> [What you need to do]:
In the records below, find the line that contains "ATOM 98 C C" and the line that contains "ATOM 121 N N". Set down exactly those lines and every line between them, and nothing more.

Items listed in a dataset

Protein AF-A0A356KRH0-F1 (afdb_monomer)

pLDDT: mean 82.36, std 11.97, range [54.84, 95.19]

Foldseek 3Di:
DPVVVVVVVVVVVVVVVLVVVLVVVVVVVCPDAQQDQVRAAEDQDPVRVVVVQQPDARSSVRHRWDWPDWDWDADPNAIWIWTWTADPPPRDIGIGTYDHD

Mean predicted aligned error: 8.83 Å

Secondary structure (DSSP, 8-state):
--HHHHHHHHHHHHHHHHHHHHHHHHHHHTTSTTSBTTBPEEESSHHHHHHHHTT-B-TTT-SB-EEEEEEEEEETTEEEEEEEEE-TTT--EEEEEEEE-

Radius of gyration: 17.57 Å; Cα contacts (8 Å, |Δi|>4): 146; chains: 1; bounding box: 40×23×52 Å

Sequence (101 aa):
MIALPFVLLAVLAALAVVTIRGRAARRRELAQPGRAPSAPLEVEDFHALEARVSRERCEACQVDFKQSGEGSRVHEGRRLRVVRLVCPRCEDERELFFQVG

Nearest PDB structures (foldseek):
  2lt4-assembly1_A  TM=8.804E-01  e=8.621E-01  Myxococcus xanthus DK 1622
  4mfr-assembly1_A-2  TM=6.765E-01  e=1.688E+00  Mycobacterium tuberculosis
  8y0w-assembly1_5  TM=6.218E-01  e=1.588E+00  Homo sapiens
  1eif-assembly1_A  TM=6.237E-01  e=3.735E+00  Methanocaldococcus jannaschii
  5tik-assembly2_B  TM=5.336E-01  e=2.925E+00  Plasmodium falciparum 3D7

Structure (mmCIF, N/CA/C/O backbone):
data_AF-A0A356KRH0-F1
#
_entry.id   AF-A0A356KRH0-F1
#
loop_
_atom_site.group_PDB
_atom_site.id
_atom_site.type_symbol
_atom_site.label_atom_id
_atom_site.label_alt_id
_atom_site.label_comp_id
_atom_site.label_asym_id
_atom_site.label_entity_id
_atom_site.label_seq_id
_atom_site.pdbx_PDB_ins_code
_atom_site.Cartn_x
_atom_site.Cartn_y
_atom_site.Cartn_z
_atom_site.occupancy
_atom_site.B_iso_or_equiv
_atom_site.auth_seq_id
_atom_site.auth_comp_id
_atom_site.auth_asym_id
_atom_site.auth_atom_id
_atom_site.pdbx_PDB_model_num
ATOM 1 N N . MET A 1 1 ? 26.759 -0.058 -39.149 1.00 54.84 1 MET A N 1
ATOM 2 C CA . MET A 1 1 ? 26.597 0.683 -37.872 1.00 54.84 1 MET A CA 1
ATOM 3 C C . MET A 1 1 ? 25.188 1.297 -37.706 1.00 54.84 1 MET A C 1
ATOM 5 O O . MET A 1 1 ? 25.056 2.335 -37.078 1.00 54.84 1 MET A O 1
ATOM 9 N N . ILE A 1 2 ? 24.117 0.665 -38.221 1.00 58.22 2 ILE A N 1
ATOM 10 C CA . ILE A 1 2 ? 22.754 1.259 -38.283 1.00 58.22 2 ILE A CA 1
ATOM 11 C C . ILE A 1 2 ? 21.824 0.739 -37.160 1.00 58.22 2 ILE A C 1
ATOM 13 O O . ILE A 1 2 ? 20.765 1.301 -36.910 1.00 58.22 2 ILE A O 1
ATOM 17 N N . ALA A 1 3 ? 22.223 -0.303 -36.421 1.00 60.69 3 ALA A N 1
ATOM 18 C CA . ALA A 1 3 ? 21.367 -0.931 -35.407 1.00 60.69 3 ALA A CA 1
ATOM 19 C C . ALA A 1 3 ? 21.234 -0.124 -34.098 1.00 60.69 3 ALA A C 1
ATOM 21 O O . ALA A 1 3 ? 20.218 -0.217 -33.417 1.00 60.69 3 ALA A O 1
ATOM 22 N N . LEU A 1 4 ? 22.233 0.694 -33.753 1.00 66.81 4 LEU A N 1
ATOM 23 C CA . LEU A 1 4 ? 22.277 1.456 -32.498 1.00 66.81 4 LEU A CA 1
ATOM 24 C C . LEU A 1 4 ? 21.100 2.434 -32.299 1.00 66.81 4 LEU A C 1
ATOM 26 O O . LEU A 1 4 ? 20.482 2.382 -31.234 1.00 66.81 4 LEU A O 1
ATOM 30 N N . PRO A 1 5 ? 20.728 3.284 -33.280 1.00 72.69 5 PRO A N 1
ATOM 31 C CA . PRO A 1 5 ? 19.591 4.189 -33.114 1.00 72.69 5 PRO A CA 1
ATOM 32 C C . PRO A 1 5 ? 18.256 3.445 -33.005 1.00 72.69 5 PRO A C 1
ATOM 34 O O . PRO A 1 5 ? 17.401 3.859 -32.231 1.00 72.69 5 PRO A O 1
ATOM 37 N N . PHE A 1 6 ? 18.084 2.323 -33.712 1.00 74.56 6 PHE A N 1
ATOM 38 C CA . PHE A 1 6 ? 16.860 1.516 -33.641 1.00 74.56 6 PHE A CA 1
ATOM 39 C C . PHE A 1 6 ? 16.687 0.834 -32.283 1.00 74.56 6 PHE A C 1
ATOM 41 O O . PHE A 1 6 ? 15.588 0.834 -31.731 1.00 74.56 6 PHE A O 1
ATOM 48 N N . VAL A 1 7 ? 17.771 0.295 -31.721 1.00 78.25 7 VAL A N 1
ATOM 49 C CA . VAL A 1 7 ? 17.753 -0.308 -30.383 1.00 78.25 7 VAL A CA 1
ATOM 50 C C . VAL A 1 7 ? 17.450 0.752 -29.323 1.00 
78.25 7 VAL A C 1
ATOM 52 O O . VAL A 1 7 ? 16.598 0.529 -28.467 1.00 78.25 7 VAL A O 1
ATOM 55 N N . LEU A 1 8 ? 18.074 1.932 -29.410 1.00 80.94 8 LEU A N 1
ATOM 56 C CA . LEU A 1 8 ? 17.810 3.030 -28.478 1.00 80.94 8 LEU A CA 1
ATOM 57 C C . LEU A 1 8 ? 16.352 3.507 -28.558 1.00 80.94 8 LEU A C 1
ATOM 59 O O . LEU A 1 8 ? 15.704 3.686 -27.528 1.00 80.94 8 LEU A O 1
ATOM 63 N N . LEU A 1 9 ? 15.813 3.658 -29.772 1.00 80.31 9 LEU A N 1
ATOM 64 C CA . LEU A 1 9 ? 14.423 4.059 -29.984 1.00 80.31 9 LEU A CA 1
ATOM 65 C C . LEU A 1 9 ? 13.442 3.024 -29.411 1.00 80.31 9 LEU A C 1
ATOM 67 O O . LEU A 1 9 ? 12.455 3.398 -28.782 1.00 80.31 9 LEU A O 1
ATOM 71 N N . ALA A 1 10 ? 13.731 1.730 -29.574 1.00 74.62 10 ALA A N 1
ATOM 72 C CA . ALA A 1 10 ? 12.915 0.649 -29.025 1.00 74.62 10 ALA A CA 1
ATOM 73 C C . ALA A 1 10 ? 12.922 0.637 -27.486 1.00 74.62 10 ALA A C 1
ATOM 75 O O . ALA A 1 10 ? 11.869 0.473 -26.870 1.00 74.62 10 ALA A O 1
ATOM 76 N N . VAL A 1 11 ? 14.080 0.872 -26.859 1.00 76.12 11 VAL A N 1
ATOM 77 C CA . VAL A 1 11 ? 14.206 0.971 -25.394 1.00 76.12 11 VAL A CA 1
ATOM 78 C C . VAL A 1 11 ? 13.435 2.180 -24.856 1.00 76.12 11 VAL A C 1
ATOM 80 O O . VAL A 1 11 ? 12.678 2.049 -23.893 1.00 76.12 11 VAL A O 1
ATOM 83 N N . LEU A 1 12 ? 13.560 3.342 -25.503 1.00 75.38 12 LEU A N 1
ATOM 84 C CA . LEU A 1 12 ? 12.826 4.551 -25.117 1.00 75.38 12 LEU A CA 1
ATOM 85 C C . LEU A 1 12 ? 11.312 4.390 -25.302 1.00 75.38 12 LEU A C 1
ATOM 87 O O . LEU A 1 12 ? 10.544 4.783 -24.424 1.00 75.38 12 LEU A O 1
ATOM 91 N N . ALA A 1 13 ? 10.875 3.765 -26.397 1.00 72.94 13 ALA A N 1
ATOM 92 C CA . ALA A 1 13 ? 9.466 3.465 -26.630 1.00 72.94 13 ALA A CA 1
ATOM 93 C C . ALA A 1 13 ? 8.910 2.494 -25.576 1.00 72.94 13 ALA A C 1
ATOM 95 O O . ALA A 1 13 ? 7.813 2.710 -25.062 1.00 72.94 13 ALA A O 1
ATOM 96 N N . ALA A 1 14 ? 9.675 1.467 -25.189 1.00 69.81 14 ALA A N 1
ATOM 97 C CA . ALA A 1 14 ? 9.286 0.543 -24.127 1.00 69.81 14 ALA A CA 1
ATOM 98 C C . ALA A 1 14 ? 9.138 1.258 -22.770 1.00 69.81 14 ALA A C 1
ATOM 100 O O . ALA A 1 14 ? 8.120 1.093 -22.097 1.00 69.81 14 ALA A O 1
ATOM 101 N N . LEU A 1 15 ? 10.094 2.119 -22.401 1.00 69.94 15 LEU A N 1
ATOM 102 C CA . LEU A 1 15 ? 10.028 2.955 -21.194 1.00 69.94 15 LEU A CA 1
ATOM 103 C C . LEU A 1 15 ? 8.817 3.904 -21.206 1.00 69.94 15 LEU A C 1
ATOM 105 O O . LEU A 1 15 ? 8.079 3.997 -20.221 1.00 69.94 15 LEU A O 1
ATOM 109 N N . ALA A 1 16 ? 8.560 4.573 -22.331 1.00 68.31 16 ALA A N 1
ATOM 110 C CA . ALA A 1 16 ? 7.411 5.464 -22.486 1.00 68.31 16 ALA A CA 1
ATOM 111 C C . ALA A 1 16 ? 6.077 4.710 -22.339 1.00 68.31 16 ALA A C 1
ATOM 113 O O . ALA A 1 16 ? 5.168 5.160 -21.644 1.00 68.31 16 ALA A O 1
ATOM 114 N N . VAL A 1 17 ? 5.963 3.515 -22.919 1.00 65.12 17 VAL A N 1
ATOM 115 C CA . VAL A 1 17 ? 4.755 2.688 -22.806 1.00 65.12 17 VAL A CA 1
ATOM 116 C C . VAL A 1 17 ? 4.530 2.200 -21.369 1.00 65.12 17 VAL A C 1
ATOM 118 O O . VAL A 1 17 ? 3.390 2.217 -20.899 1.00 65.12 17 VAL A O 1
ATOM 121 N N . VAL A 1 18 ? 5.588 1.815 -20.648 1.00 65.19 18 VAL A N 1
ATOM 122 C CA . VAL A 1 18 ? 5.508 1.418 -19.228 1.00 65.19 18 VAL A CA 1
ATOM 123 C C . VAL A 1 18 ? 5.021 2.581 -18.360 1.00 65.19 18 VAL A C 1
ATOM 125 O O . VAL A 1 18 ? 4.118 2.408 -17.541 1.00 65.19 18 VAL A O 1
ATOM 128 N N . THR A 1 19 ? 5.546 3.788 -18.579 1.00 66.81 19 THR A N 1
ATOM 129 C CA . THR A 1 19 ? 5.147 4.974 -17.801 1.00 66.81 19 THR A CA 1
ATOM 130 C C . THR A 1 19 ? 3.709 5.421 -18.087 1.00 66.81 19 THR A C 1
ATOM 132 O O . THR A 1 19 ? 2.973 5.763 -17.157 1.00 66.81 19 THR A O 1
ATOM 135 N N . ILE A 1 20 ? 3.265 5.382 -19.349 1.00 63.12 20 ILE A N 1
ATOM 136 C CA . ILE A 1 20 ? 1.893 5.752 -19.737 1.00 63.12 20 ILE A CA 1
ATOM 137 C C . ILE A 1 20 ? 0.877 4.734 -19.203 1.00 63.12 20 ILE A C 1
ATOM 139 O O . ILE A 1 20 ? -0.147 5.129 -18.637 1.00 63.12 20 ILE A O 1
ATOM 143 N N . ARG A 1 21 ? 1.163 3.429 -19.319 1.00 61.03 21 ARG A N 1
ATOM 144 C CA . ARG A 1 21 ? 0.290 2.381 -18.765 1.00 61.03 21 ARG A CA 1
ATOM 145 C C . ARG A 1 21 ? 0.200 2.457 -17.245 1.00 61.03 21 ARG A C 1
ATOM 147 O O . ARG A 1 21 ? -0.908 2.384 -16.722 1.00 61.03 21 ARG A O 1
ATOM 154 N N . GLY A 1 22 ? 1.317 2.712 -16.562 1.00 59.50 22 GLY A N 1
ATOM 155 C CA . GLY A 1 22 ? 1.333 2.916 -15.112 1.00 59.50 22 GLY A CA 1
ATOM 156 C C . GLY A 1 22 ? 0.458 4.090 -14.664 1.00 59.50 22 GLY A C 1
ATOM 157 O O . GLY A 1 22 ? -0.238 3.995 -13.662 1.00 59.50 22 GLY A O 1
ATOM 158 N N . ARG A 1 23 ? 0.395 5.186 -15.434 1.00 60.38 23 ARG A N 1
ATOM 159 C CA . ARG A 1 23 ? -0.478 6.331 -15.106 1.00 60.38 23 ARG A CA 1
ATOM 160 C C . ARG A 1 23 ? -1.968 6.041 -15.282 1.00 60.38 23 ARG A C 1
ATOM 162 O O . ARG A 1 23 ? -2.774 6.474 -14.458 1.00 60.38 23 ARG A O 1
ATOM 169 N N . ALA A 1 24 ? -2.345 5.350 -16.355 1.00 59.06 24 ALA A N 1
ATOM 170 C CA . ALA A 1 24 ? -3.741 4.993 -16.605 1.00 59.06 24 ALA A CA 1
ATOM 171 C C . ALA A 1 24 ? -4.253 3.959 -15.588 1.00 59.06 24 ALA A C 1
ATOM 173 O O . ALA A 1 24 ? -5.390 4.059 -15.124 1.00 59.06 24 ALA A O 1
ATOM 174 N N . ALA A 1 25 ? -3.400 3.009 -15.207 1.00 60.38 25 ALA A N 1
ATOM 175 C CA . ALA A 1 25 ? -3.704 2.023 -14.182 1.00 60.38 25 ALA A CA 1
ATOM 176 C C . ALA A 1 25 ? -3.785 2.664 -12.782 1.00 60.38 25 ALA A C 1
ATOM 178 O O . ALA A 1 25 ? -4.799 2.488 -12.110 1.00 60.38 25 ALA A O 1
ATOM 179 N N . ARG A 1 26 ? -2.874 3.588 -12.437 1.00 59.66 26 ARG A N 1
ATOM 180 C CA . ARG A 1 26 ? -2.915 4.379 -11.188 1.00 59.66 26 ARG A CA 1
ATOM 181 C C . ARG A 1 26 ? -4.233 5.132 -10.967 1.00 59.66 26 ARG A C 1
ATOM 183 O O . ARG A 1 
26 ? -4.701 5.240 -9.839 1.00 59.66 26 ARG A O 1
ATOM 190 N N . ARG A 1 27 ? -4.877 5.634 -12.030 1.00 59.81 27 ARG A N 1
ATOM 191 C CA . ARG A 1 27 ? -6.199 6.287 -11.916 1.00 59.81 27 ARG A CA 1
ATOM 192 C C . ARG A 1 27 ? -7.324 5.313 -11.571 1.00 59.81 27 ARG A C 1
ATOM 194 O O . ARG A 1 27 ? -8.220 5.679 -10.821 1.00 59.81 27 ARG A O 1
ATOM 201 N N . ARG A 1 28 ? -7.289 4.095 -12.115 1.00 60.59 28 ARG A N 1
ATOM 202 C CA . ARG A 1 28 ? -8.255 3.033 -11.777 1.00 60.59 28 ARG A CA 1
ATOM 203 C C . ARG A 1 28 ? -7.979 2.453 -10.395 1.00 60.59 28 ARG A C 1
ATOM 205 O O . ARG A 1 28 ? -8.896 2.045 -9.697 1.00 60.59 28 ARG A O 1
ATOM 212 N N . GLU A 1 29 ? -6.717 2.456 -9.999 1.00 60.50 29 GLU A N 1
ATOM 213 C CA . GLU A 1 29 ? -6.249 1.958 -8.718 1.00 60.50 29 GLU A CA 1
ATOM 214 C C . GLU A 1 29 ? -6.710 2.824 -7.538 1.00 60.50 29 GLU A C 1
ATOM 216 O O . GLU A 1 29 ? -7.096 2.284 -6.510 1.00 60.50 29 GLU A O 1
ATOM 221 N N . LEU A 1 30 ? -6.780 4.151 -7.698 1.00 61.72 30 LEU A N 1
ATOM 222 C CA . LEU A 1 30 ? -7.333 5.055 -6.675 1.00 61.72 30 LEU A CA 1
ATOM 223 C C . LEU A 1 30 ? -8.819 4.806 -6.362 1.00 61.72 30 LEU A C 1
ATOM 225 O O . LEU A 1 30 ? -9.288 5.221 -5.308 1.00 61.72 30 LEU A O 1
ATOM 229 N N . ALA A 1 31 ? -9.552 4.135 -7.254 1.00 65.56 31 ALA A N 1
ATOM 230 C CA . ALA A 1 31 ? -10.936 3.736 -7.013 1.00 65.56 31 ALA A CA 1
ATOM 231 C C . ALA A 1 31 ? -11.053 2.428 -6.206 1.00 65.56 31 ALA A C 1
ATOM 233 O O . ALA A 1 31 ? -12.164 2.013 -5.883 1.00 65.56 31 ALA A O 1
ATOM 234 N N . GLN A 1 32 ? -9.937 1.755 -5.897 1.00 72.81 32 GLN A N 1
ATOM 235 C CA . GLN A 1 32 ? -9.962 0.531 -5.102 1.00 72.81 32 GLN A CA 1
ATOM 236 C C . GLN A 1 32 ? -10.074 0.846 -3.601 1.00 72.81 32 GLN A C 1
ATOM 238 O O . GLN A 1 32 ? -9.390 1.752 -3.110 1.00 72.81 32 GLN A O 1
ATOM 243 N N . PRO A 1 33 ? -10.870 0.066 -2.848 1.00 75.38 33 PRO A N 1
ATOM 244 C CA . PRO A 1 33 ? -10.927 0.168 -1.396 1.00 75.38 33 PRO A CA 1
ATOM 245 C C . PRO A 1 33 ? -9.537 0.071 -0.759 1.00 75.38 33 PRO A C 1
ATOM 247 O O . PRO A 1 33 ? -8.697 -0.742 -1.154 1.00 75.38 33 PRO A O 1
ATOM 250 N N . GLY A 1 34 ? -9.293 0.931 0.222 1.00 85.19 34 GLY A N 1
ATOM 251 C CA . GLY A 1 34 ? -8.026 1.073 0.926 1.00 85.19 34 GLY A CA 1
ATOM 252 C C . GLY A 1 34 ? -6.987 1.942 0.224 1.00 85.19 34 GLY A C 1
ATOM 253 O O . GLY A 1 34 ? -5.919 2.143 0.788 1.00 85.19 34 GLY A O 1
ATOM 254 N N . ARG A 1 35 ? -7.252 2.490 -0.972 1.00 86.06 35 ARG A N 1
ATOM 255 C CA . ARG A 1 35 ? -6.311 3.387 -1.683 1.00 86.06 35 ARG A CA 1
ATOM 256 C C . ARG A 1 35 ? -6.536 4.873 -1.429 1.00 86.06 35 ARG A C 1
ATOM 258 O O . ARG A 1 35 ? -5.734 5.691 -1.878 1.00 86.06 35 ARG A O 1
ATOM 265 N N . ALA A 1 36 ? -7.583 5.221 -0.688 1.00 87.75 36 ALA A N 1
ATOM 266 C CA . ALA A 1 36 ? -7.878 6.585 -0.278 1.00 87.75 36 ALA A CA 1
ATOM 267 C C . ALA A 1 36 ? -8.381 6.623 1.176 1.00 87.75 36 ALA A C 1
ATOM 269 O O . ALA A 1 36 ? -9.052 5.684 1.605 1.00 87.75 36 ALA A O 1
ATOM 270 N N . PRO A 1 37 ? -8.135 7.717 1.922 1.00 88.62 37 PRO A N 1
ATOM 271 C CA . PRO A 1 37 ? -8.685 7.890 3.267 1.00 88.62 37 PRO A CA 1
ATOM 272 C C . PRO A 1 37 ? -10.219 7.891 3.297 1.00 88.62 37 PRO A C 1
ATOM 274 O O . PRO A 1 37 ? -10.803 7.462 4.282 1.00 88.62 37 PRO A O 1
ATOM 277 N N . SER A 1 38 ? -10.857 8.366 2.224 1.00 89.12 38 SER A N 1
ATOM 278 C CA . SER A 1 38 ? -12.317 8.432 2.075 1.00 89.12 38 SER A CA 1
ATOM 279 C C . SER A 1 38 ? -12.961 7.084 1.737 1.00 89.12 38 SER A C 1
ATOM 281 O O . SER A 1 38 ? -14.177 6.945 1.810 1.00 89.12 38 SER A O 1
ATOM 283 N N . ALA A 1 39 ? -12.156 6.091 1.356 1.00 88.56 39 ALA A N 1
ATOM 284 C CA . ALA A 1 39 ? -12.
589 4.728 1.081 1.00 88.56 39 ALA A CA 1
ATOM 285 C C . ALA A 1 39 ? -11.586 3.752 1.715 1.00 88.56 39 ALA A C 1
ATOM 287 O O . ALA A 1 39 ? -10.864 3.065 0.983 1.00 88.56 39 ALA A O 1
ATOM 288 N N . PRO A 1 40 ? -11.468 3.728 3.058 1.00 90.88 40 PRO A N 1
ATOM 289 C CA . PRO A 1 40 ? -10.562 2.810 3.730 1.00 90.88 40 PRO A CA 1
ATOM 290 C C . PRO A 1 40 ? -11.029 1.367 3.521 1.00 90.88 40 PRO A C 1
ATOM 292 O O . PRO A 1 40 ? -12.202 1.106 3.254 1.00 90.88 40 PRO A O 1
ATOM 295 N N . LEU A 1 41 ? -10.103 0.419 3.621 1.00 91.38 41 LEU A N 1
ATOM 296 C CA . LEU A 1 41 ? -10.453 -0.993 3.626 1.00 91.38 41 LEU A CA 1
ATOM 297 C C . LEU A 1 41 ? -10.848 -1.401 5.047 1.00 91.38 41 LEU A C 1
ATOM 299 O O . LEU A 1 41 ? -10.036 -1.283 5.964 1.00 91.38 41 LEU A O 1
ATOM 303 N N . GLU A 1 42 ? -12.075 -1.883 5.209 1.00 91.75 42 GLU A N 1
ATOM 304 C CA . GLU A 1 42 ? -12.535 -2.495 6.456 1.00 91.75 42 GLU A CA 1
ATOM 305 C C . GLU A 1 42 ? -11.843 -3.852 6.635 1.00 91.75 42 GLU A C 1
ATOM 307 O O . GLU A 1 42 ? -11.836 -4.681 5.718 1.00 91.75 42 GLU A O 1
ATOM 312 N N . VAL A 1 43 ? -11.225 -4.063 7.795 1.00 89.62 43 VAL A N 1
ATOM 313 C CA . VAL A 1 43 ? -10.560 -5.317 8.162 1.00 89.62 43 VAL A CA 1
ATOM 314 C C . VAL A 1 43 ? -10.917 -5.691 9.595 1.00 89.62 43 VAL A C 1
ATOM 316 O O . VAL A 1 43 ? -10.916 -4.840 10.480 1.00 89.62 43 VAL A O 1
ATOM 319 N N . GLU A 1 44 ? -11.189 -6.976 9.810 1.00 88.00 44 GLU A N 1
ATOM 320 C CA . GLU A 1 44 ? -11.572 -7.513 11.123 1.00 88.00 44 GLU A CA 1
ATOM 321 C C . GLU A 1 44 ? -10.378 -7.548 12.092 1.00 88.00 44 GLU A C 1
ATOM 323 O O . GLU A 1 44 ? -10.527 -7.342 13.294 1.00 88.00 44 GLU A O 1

> [Task result]:
ATOM 98 C C . ALA A 1 14 ? 9.138 1.258 -22.770 1.00 69.81 14 ALA A C 1
ATOM 100 O O . ALA A 1 14 ? 8.120 1.093 -22.097 1.00 69.81 14 ALA A O 1
ATOM 101 N N . LEU A 1 15 ? 10.094 2.119 -22.401 1.00 69.94 15 LEU A N 1
ATOM 102 C CA . LEU A 1 15 ? 10.028 2.955 -21.194 1.00 69.94 15 LEU A CA 1
ATOM 103 C C . LEU A 1 15 ? 8.817 3.904 -21.206 1.00 69.94 15 LEU A C 1
ATOM 105 O O . LEU A 1 15 ? 8.079 3.997 -20.221 1.00 69.94 15 LEU A O 1
ATOM 109 N N . ALA A 1 16 ? 8.560 4.573 -22.331 1.00 68.31 16 ALA A N 1
ATOM 110 C CA . ALA A 1 16 ? 7.411 5.464 -22.486 1.00 68.31 16 ALA A CA 1
ATOM 111 C C . ALA A 1 16 ? 6.077 4.710 -22.339 1.00 68.31 16 ALA A C 1
ATOM 113 O O . ALA A 1 16 ? 5.168 5.160 -21.644 1.00 68.31 16 ALA A O 1
ATOM 114 N N . VAL A 1 17 ? 5.963 3.515 -22.919 1.00 65.12 17 VAL A N 1
ATOM 115 C CA . VAL A 1 17 ? 4.755 2.688 -22.806 1.00 65.12 17 VAL A CA 1
ATOM 116 C C . VAL A 1 17 ? 4.530 2.200 -21.369 1.00 65.12 17 VAL A C 1
ATOM 118 O O . VAL A 1 17 ? 3.390 2.217 -20.899 1.00 65.12 17 VAL A O 1
ATOM 121 N N . VAL A 1 18 ? 5.588 1.815 -20.648 1.00 65.19 18 VAL A N 1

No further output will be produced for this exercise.